## To do
Set down exactly the lines in the records below that run from the line with "ATOM 160 C CA" to the line with "ATOM 172 C CA", inclusive, and nothing more.

(Records contained in a dataset)
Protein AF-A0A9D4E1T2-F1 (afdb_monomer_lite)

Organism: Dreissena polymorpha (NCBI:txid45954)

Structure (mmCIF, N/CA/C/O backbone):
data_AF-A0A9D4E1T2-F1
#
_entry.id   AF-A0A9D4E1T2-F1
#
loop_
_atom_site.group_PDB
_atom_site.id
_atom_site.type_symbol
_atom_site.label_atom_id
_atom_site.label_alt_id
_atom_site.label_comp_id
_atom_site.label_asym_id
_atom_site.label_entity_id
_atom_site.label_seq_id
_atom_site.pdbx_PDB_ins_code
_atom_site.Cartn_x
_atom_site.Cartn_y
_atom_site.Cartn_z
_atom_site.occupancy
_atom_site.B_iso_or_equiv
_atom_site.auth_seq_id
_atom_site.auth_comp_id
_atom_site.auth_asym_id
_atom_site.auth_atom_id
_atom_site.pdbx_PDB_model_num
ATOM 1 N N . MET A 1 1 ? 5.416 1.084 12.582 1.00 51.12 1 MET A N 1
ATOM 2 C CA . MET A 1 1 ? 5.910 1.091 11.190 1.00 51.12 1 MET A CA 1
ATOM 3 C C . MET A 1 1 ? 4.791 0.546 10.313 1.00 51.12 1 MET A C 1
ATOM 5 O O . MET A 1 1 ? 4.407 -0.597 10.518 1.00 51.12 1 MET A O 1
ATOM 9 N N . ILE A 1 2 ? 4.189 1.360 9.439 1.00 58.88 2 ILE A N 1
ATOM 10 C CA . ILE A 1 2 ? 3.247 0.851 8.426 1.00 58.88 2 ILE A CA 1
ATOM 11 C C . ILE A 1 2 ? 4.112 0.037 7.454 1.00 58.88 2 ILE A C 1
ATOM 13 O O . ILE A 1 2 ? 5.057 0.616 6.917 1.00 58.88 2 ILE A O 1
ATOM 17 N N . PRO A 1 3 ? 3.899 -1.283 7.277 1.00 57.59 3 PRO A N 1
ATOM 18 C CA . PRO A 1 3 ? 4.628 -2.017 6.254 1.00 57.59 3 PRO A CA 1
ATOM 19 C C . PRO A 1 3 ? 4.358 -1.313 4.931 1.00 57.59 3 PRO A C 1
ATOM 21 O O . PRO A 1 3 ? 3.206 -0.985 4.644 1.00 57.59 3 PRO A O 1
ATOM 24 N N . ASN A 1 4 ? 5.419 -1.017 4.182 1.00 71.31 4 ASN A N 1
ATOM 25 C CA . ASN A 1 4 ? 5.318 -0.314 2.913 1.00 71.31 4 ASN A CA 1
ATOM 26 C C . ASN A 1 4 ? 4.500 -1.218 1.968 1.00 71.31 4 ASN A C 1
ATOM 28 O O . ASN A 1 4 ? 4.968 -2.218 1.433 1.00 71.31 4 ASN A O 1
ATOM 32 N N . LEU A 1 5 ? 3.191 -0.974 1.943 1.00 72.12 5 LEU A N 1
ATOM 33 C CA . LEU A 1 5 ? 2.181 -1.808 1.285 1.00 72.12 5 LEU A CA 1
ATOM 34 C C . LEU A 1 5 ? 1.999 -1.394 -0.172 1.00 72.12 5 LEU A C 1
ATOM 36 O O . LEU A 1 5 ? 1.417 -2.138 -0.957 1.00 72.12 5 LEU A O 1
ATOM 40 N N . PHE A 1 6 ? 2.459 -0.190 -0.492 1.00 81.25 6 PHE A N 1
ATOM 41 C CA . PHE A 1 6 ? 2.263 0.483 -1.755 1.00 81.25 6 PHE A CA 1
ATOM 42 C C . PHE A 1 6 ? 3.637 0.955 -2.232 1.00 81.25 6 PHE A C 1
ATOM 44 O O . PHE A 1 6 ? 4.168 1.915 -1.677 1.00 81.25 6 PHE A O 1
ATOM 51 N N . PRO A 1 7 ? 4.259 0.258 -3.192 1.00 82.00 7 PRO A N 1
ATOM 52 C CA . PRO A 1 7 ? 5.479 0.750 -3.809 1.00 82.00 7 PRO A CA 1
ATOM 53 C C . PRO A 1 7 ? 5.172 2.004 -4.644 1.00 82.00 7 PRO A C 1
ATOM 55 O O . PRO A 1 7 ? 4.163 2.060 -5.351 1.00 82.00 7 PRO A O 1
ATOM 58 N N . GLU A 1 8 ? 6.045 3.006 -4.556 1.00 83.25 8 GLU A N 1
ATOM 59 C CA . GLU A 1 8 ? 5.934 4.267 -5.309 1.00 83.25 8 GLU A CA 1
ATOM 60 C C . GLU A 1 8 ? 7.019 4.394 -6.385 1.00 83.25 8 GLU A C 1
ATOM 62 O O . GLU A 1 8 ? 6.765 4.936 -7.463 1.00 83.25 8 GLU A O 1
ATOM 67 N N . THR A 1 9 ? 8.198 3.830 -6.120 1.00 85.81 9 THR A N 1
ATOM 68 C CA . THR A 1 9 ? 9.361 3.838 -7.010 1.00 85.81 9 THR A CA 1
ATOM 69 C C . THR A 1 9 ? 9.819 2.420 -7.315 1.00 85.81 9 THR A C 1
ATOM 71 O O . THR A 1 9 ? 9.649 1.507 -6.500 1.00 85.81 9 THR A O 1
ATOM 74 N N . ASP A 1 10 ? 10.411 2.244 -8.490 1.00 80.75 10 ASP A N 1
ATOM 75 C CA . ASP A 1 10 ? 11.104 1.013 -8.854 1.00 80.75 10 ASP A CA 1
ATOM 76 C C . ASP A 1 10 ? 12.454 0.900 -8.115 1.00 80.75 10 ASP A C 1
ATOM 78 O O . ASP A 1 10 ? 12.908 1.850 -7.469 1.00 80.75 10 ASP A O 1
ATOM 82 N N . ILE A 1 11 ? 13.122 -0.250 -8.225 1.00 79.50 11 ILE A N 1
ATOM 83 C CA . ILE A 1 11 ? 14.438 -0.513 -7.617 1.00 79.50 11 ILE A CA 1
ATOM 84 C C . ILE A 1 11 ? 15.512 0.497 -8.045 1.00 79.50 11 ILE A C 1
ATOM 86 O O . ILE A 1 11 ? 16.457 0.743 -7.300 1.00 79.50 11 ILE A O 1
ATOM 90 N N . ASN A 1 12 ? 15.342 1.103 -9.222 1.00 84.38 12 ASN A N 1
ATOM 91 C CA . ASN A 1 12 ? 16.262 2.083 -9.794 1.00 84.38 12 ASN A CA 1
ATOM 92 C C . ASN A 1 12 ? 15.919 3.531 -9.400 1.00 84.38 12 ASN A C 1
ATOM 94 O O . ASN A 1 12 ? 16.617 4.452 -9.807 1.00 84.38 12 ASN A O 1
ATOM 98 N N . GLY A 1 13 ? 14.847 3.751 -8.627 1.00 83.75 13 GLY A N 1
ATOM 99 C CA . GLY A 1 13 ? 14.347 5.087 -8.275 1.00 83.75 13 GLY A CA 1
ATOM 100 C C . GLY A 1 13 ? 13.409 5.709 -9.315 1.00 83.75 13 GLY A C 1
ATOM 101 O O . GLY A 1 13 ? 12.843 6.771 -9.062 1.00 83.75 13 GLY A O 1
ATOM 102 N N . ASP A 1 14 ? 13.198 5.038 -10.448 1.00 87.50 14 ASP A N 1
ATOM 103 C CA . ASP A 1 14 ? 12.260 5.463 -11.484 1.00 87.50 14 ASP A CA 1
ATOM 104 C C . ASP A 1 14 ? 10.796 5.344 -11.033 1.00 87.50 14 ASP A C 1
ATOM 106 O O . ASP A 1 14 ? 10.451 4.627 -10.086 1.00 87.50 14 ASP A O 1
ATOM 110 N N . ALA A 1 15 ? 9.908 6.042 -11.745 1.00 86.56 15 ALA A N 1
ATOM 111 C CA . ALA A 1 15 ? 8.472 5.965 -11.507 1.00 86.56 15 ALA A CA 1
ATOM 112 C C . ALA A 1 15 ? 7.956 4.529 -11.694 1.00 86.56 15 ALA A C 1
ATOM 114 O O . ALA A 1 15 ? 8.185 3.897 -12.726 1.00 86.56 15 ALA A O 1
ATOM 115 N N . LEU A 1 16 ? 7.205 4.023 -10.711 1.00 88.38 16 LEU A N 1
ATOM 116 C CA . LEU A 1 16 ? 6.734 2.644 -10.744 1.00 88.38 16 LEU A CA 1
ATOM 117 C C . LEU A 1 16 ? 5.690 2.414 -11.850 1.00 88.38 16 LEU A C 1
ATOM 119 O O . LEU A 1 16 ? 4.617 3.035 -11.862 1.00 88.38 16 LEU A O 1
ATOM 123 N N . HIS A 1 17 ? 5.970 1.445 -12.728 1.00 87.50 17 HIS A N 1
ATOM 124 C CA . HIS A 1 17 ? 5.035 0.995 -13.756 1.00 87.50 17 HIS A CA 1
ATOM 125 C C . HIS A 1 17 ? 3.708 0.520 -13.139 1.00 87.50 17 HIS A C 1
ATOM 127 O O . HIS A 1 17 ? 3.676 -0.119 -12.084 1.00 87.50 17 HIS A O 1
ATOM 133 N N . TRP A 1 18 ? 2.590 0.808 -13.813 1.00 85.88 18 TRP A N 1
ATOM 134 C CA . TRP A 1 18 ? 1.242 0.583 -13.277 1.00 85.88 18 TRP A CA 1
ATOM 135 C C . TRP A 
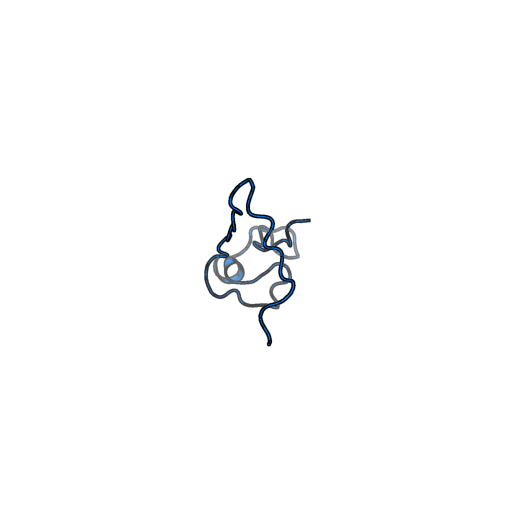1 18 ? 0.989 -0.873 -12.857 1.00 85.88 18 TRP A C 1
ATOM 137 O O . TRP A 1 18 ? 0.329 -1.102 -11.847 1.00 85.88 18 TRP A O 1
ATOM 147 N N . TYR A 1 19 ? 1.558 -1.842 -13.583 1.00 86.44 19 TYR A N 1
ATOM 148 C CA 
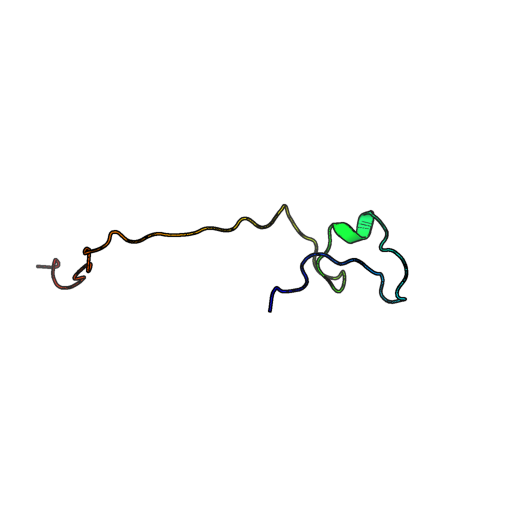. TYR A 1 19 ? 1.445 -3.272 -13.275 1.00 86.44 19 TYR A CA 1
ATOM 149 C C . TYR A 1 19 ? 2.016 -3.615 -11.893 1.00 86.44 19 TYR A C 1
ATOM 151 O O . TYR A 1 19 ? 1.424 -4.381 -11.143 1.00 86.44 19 TYR A O 1
ATOM 159 N N . TYR A 1 20 ? 3.131 -2.997 -11.503 1.00 86.56 20 TYR A N 1
ATOM 160 C CA . TYR A 1 20 ? 3.794 -3.307 -10.238 1.00 86.56 20 TYR A CA 1
ATOM 161 C C . TYR A 1 20 ? 3.075 -2.727 -9.013 1.00 86.56 20 TYR A C 1
ATOM 163 O O . TYR A 1 20 ? 3.325 -3.158 -7.889 1.00 86.56 20 TYR A O 1
ATOM 171 N N . ARG A 1 21 ? 2.103 -1.826 -9.210 1.00 83.50 21 ARG A N 1
ATOM 172 C CA . ARG A 1 21 ? 1.257 -1.281 -8.131 1.00 83.50 21 ARG A CA 1
ATOM 173 C C . ARG A 1 21 ? 0.333 -2.324 -7.497 1.00 83.50 21 ARG A C 1
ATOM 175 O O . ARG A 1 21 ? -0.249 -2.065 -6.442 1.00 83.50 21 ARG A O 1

## Exercise result
ATOM 160 C CA . TYR A 1 20 ? 3.794 -3.307 -10.238 1.00 86.56 20 TYR A CA 1
ATOM 161 C C . TYR A 1 20 ? 3.075 -2.727 -9.013 1.00 86.56 20 TYR A C 1
ATOM 163 O O . TYR A 1 20 ? 3.325 -3.158 -7.889 1.00 86.56 20 TYR A O 1
ATOM 171 N N . ARG A 1 21 ? 2.103 -1.826 -9.210 1.00 83.50 21 ARG A N 1
ATOM 172 C CA . ARG A 1 21 ? 1.257 -1.281 -8.131 1.00 83.50 21 ARG A CA 1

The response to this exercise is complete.